The big benefit here is rapid mail delivery, but the other benefit is that it solves the problem of cron causing overlapping executions of getmail which can lead to blank messages (though not message loss). Other means of solving, such as wrapping cron in a flock call aren't great, since if the lockfiles don't get cleaned up it will just stop working silently.

Requirements

Writing a reliable IDLE daemon that won't cause us to spend half a day wondering where our email is is not easy. This was an interesting Python project for me, and it's certainly not pretty or long - but I mostly spent a ton of time trying to think through as many edge cases as I could. In the end, I settled on tying the daemon itself to sendmail on my system, so at least if it crashes or an upstream server goes offline I'm notified, and I have a decent chance of seeing why, and the use of pid files means I can have cron failsafe re-execute every 5 minutes if it does go down.

The Script

I started with the example I found here but ended up modifiying it pretty heavily. That code isn't a great approach in my opinion since it overwhelms the stack size pretty quickly with multiple accounts - imaplib2 is multithreaded behind the scenes (2 threads per account), so spawning an extra thread to handle each account gives you 3 per account, 6 accounts gives you 18 threads + the overhead of forking and running GetMail in a subprocess.

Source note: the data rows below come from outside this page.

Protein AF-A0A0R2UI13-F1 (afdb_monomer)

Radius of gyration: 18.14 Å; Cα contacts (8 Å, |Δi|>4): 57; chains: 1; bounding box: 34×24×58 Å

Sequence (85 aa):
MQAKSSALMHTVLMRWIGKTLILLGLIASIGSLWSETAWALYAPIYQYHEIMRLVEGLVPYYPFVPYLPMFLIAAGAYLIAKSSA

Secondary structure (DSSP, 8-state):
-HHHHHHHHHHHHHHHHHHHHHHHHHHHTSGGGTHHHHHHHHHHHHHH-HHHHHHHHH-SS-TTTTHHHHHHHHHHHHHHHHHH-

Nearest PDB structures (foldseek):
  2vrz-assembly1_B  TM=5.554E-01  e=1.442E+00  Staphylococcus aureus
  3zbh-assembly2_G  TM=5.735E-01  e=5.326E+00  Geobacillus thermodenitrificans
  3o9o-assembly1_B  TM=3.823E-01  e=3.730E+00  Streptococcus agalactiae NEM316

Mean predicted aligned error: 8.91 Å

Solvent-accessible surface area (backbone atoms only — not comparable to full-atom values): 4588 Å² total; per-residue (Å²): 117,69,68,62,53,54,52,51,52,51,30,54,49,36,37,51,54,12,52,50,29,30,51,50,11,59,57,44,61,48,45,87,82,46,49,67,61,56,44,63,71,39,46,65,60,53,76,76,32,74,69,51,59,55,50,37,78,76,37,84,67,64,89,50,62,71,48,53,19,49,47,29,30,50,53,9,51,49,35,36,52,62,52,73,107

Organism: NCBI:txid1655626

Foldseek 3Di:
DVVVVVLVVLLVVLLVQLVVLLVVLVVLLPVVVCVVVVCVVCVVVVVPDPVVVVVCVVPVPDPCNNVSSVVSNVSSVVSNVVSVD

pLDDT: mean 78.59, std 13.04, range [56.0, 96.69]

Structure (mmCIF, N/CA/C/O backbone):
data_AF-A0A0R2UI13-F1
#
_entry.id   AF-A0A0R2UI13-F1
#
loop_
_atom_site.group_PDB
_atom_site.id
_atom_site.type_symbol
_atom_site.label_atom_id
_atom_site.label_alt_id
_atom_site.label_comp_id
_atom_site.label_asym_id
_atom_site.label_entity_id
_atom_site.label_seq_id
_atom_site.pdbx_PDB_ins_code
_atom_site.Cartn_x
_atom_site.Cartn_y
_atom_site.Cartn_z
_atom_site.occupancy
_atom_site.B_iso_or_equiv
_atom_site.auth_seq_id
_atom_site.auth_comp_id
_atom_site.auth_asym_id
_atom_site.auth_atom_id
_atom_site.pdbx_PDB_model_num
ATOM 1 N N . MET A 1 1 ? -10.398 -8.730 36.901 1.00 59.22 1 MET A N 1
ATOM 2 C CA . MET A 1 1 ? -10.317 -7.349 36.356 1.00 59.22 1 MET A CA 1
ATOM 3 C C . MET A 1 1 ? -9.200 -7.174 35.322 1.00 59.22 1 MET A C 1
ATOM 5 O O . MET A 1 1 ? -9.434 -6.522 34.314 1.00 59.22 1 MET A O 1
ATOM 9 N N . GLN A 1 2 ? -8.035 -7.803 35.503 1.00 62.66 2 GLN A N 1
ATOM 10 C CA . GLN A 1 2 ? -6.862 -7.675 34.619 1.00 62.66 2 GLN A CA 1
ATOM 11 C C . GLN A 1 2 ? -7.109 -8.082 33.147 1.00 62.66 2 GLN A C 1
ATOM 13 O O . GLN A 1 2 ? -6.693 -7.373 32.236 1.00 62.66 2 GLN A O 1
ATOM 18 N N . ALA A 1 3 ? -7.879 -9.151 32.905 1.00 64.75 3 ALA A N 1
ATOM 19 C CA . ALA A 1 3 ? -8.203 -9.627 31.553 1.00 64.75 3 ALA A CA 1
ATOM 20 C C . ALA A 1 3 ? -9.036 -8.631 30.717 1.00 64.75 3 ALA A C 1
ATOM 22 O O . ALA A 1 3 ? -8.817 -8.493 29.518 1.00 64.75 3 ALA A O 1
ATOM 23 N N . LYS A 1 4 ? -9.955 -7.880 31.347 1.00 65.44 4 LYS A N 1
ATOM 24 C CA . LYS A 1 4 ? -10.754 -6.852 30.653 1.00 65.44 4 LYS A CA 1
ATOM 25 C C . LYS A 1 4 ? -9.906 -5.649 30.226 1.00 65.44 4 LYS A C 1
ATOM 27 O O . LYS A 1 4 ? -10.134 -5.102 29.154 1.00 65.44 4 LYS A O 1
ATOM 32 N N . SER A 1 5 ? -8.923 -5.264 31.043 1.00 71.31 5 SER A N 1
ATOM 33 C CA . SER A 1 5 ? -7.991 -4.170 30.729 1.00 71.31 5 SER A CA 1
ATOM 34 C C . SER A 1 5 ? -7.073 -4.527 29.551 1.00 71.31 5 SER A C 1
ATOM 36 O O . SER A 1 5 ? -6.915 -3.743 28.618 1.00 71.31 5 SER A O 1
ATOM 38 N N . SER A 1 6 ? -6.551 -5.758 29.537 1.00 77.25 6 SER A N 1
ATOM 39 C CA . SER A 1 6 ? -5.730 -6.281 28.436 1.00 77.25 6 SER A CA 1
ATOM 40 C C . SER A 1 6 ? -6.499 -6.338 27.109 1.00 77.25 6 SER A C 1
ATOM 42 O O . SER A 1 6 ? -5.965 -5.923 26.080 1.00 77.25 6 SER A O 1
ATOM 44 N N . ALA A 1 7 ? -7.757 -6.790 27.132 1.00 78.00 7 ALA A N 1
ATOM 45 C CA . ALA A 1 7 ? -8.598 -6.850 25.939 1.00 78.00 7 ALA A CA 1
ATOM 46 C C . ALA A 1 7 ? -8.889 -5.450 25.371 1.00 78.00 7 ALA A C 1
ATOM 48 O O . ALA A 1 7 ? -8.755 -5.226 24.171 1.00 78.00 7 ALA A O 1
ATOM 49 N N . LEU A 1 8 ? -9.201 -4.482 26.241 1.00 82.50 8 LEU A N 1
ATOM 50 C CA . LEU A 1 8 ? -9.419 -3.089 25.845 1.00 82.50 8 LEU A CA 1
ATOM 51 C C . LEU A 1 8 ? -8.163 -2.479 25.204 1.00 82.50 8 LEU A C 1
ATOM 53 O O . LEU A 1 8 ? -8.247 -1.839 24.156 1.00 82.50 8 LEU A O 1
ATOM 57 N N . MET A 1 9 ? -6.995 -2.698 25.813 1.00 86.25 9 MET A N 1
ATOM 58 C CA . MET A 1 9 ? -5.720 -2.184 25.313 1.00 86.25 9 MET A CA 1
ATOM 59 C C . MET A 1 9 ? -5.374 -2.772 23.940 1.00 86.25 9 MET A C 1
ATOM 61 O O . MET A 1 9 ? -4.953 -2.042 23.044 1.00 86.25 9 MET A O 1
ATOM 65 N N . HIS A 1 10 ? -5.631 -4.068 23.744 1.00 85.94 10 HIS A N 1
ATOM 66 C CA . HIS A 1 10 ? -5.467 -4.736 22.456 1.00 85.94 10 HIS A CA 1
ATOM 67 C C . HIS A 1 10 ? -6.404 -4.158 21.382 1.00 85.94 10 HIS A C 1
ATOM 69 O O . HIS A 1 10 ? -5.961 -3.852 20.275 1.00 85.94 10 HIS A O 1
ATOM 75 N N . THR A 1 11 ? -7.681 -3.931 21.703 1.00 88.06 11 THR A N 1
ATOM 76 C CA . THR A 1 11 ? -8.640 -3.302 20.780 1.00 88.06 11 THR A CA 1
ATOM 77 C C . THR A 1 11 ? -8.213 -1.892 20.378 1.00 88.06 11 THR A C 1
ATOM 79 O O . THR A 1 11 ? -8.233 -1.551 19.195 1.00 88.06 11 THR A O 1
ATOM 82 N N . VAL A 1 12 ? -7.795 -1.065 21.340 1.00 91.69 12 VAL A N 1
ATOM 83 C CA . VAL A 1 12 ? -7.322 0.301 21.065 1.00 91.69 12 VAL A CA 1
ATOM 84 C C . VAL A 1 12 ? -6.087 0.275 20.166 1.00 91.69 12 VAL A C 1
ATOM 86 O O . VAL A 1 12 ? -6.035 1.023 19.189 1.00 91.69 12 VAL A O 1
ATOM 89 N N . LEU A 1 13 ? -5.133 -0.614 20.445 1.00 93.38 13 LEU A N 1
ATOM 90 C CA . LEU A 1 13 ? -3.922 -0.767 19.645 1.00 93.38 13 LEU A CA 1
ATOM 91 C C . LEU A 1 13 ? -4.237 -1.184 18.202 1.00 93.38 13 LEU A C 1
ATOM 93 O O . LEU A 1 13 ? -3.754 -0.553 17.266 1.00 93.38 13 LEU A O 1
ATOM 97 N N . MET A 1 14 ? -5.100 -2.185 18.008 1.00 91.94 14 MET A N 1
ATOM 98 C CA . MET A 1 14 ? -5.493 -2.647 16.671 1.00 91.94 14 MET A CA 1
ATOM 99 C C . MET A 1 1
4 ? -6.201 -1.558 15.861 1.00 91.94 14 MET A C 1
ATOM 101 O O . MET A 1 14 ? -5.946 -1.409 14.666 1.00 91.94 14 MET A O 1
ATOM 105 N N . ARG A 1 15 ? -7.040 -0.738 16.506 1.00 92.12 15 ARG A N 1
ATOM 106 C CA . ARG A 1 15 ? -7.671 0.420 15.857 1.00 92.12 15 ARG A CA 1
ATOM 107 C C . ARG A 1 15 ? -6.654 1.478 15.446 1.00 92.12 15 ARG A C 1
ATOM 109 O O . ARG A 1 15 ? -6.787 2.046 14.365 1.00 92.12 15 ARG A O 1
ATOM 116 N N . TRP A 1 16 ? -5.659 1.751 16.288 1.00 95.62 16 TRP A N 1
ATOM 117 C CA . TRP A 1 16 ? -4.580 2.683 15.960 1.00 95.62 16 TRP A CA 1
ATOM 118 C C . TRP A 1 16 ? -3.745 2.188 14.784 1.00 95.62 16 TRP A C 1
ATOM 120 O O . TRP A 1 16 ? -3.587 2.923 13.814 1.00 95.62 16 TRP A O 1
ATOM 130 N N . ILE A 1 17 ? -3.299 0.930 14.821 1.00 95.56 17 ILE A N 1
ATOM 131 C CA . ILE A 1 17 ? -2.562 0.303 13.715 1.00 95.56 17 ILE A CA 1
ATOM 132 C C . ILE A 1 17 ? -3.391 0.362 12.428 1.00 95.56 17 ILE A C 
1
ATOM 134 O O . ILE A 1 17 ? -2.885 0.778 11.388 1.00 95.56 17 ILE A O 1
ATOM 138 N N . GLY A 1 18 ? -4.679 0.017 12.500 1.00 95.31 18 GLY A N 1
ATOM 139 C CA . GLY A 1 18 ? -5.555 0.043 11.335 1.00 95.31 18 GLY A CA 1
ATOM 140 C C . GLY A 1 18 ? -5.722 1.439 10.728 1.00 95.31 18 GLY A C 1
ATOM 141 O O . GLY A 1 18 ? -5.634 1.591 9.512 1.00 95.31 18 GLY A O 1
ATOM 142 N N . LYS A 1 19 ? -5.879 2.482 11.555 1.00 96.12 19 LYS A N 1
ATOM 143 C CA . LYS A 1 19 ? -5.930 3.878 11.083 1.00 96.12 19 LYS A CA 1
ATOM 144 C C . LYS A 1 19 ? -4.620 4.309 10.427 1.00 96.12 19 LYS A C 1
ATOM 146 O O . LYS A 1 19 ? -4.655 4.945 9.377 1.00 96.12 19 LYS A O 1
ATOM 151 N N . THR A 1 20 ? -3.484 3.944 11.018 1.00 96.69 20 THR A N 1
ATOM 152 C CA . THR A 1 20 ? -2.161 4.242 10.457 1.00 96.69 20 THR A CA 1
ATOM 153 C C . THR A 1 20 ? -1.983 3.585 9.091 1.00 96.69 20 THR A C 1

Though when all things are considered, I didn't improve things all that much but using a single-overwatch thread to reset the IDLE call on each object is simpler to handle (although I don't present it that way IMO). But the important thing is it works.

Download

The script is quite long so grab it from the Gist. It has a few dependencies, best installed with pip

$ pip install imaplib2 psutil
$./getmail-idler.py -h
usage: getmail-idler.py [-h] [-r GETMAILRC] [--pid-file PIDFILE] [--verbose]
                        [--daemonize] [--logfile LOGFILE]

optional arguments:
  -h, --help            show this help message and exit
  -r GETMAILRC          getmail configuration file to use (can specify more
                        then once)
  --pid-file PIDFILE, -p PIDFILE
                        pidfile to use for process limiting
  --verbose, -v         set output verbosity
  --daemonize           should process daemonize?
  --logfile LOGFILE     file to redirect log output too (useful for daemon
                        mode)

It uses a comprehensive argparse interface, the most important parameter is -r. This is exactly like the getmail -r command, and accepts files in the same format - though it doesn't search the same locations although it will search $HOME/.getmail/.

Currently it only handles IMAPSSL, which you should be using anyway though it should be easy to hack it to fix this I just have no incentive too at the moment.

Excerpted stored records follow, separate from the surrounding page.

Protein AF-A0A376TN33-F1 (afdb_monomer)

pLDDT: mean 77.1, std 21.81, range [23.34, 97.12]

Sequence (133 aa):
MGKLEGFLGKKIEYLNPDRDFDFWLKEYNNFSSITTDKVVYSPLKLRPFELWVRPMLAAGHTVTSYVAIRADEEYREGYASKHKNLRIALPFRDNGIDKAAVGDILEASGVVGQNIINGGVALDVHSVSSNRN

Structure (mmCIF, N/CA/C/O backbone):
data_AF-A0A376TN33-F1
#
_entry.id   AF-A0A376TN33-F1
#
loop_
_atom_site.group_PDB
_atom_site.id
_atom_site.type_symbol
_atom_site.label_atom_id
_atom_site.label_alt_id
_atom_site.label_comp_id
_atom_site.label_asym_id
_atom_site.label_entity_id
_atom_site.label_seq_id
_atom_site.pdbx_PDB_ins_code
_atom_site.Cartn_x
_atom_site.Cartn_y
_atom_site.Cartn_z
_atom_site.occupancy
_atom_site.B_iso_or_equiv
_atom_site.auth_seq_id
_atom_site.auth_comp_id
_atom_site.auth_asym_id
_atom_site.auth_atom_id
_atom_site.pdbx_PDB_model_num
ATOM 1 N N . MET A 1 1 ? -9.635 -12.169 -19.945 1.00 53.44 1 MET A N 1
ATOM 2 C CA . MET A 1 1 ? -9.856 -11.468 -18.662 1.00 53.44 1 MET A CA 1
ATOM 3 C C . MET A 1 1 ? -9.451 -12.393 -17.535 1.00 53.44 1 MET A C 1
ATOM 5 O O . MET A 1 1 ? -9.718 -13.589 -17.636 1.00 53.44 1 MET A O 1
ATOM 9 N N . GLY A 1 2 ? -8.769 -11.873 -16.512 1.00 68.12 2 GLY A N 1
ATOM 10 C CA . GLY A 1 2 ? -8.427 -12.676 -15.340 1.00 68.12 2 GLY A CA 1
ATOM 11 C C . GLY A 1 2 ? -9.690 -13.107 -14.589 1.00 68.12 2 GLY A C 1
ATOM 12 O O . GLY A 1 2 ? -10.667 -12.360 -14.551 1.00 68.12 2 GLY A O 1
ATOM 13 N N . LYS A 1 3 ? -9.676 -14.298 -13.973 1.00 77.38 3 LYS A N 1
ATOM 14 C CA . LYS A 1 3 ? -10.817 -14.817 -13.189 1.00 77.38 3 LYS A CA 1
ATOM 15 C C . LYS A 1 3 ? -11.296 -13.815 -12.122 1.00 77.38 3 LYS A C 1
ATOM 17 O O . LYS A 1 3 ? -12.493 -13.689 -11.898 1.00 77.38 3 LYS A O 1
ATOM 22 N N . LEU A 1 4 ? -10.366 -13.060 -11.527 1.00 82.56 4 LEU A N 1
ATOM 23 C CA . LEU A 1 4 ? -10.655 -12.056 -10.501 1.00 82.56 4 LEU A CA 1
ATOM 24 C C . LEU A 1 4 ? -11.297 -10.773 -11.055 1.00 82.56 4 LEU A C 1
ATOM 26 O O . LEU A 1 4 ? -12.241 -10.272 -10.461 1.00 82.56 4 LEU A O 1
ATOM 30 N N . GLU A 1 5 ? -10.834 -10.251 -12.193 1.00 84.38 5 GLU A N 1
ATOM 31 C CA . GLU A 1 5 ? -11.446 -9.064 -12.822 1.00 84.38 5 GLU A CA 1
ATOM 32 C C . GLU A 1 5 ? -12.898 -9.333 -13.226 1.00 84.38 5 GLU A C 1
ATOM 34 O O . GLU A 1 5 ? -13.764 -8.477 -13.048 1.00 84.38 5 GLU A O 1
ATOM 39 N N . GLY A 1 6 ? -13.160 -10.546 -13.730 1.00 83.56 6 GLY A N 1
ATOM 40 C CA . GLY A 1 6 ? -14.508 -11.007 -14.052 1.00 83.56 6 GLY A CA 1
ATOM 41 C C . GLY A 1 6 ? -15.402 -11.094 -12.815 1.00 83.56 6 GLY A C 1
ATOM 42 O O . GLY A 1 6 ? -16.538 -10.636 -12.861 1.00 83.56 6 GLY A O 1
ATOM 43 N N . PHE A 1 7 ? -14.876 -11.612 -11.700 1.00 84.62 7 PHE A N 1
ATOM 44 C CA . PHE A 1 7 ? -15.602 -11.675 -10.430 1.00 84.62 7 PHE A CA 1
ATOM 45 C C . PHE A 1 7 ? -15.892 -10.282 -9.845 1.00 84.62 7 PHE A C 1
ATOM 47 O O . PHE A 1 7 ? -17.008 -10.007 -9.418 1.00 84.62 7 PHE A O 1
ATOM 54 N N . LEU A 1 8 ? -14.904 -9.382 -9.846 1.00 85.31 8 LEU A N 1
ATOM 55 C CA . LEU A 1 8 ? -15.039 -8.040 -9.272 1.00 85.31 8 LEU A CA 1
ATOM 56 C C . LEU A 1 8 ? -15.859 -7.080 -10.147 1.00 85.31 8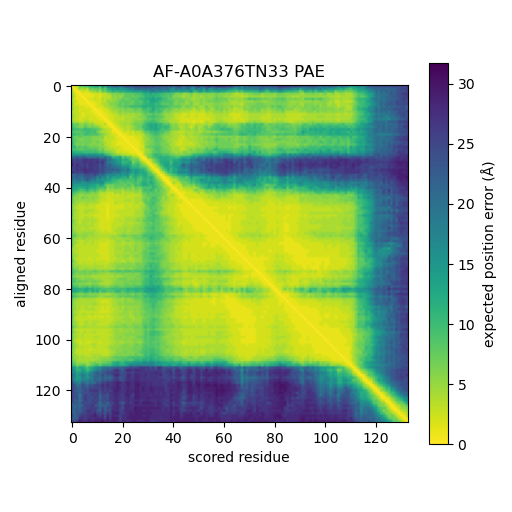 LEU A C 1
ATOM 58 O O . LEU A 1 8 ? -16.235 -6.006 -9.674 1.00 85.31 8 LEU A O 1
ATOM 62 N N . GLY A 1 9 ? -16.060 -7.400 -11.431 1.00 87.94 9 GLY A N 1
ATOM 63 C CA . GLY A 1 9 ? -16.639 -6.478 -12.412 1.00 87.94 9 GLY A CA 1
ATOM 64 C C . GLY A 1 9 ? -15.809 -5.200 -12.599 1.00 87.94 9 GLY A C 1
ATOM 65 O O . GLY A 1 9 ? -16.326 -4.175 -13.042 1.00 87.94 9 GLY A O 1
ATOM 66 N N . LYS A 1 10 ? -14.527 -5.234 -12.218 1.00 87.44 10 LYS A N 1
ATOM 67 C CA . LYS A 1 10 ? -13.603 -4.096 -12.239 1.00 87.44 10 LYS A CA 1
ATOM 68 C C . LYS A 1 10 ? -12.290 -4.519 -12.876 1.00 87.44 10 LYS A C 1
ATOM 70 O O . LYS A 1 10 ? -11.738 -5.565 -12.540 1.00 87.44 10 LYS A O 1
ATOM 75 N N . LYS A 1 11 ? -11.783 -3.673 -13.772 1.00 90.50 11 LYS A N 1
ATOM 76 C CA . LYS A 1 11 ? -10.456 -3.840 -14.366 1.00 90.50 11 LYS A CA 1
ATOM 77 C C . LYS A 1 11 ? -9.383 -3.676 -13.286 1.00 90.50 11 LYS A C 1
ATOM 79 O O . LYS A 1 11 ? -9.471 -2.755 -12.472 1.00 90.50 11 LYS A O 1
ATOM 84 N N . ILE A 1 12 ? -8.372 -4.538 -13.307 1.00 89.75 12 ILE A N 1
ATOM 85 C CA . ILE A 1 12 ? -7.175 -4.400 -12.478 1.00 89.75 12 ILE A CA 1
ATOM 86 C C . ILE A 1 12 ? -6.158 -3.539 -13.229 1.00 89.75 12 ILE A C 1
ATOM 88 O O . ILE A 1 12 ? -5.847 -3.777 -14.397 1.00 89.75 12 ILE A O 1
ATOM 92 N N . GLU A 1 13 ? -5.641 -2.519 -12.547 1.00 91.50 13 GLU A N 1
ATOM 93 C CA . GLU A 1 13 ? -4.543 -1.709 -13.064 1.00 91.50 13 GLU A CA 1
ATOM 94 C C . GLU A 1 13 ? -3.210 -2.383 -12.721 1.00 91.50 13 GLU A C 1
ATOM 96 O O . GLU A 1 13 ? -2.908 -2.636 -11.552 1.00 91.50 13 GLU A O 1
ATOM 101 N N . TYR A 1 14 ? -2.417 -2.689 -13.747 1.00 89.88 14 TYR A N 1
ATOM 102 C CA . TYR A 1 14 ? -1.132 -3.367 -13.600 1.00 89.88 14 TYR A CA 1
ATOM 103 C C . TYR A 1 14 ? 0.000 -2.342 -13.636 1.00 89.88 14 TYR A C 1
ATOM 105 O O . TYR A 1 14 ? 0.249 -1.714 -14.664 1.00 89.88 14 TYR A O 1
ATOM 113 N N . LEU A 1 15 ? 0.705 -2.186 -12.514 1.00 89.00 15 LEU A N 1
ATOM 114 C CA . LEU A 1 15 ? 1.845 -1.277 -12.414 1.00 89.00 15 LEU A CA 1
ATOM 115 C C . LEU A 1 15 ? 3.125 -2.024 -12.781 1.00 89.00 15 LEU A C 1
ATOM 117 O O . LEU A 1 15 ? 3.581 -2.886 -12.029 1.00 89.00 15 LEU A O 1
ATOM 121 N N . ASN A 1 16 ? 3.699 -1.683 -13.931 1.00 83.00 16 ASN A N 1
ATOM 122 C CA . ASN A 1 16 ? 4.936 -2.289 -14.406 1.00 83.00 16 ASN A CA 1
ATOM 123 C C . ASN A 1 16 ? 6.132 -1.367 -14.148 1.00 83.00 16 ASN A C 1
ATOM 125 O O . ASN A 1 16 ? 5.997 -0.143 -14.252 1.00 83.00 16 ASN A O 1
ATOM 129 N N . PRO A 1 17 ? 7.305 -1.931 -13.821 1.00 82.31 17 PRO A N 1
ATOM 130 C CA . PRO A 1 17 ? 8.531 -1.158 -13.766 1.00 82.31 17 PRO A CA 1
ATOM 131 C C . PRO A 1 17 ? 8.927 -0.648 -15.153 1.00 82.31 17 PRO A C 1
ATOM 133 O O . PRO A 1 17 ? 8.558 -1.202 -16.186 1.00 82.31 17 PRO A O 1
ATOM 136 N N . ASP A 1 18 ? 9.702 0.431 -15.160 1.00 79.88 18 ASP A N 1
ATOM 137 C CA . ASP A 1 18 ? 10.264 1.051 -16.361 1.00 79.88 18 ASP A CA 1
ATOM 138 C C . ASP A 1 18 ? 11.330 0.178 -17.042 1.00 79.88 18 ASP A C 1
ATOM 140 O O . ASP A 1 18 ? 11.626 0.374 -18.225 1.00 79.88 18 ASP A O 1
ATOM 144 N N . ARG A 1 19 ? 11.918 -0.763 -16.300 1.00 82.88 19 ARG A N 1
ATOM 145 C CA . ARG A 1 19 ? 12.914 -1.736 -16.760 1.00 82.88 19 ARG A CA 1
ATOM 146 C C . ARG A 1 19 ? 12.664 -3.104 -16.127 1.00 82.88 19 ARG A C 1
ATOM 148 O O . ARG A 1 19 ? 12.043 -3.195 -15.069 1.00 82.88 19 ARG A O 1
ATOM 155 N N . ASP A 1 20 ? 13.142 -4.151 -16.788 1.00 80.62 20 ASP A N 1
ATOM 156 C CA . ASP A 1 20 ? 12.981 -5.536 -16.347 1.00 80.62 20 ASP A CA 1
ATOM 157 C C . ASP A 1 20 ? 13.916 -5.910 -15.183 1.00 80.62 20 ASP A C 1
ATOM 159 O O . ASP A 1 20 ? 14.783 -5.141 -14.759 1.00 80.62 20 ASP A O 1
ATOM 163 N N . PHE A 1 21 ? 13.693 -7.100 -14.623 1.00 79.12 21 PHE A N 1
ATOM 164 C CA . PHE A 1 21 ? 14.487 -7.630 -13.515 1.00 79.12 21 PHE A CA 1
ATOM 165 C C . PHE A 1 21 ? 15.973 -7.740 -13.874 1.00 79.12 21 PHE A C 1
ATOM 167 O O . PHE A 1 21 ? 16.814 -7.333 -13.077 1.00 79.12 21 PHE A O 1
ATOM 174 N N . ASP A 1 22 ? 16.294 -8.217 -15.078 1.00 79.31 22 ASP A N 1
ATOM 175 C CA . ASP A 1 22 ? 17.673 -8.430 -15.528 1.00 79.31 22 ASP A CA 1
ATOM 176 C C . ASP A 1 22 ? 18.459 -7.122 -15.651 1.00 79.31 22 ASP A C 1
ATOM 178 O O . ASP A 1 22 ? 19.651 -7.079 -15.333 1.00 79.31 22 ASP A O 1
ATOM 182 N N . PHE A 1 23 ? 17.810 -6.044 -16.098 1.00 82.75 23 PHE A N 1
ATOM 183 C CA . PHE A 1 23 ? 18.401 -4.712 -16.109 1.00 82.75 23 PHE A CA 1
ATOM 184 C C . PHE A 1 23 ? 18.776 -4.272 -14.693 1.00 82.75 23 PHE A C 1
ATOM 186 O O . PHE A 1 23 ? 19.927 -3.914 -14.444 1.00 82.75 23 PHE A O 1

Currently I use this with a cronjob set to every minute or 5 minutes - with verbose logging (-vv) it won't produce output until it forks into a daemon. This means if it crashes (and I've tried to make it crash reliably) cron will restart it on the next round, and it'll email a tracelog (hopefully).

My current crontab using this script:

* * * * * /home/will/bin/getmail-idler.py -r config1.getmailrc -r config2.getmailrc -r config3.getmailrc -r config4.getmailrc -r config5.getmailrc --pid-file /tmp/will-getmail-idler.pid --logfile .getmail-idler.log -vv --daemonize

Personal thoughts

I'm pretty pleased with how this turned out (edit: see updates section at the top on how that's changed - I'm happy with the script, less happy with imaplib2) since it was a great exercise for me in learning some new things about Python. That said, compared to something like NodeJS, I feel with the write library this would've been faster in a language with great eventing support, rather then Python's weird middle-ground of "not quite parallel" threads. But, I keep coming back to the language, and the demo-code I used here was Python so it must be doing something right.

I'll probably keep refining this if I run into problems - though if it doesn't actually stop working, then I'll leave it alone since the whole self-hosted email thing's biggest downside is when your listener dies and you stop getting email - that's the problem I've really tried to solve here - IDLE PUSH email functionality, and highly visible notifications when something is wrong.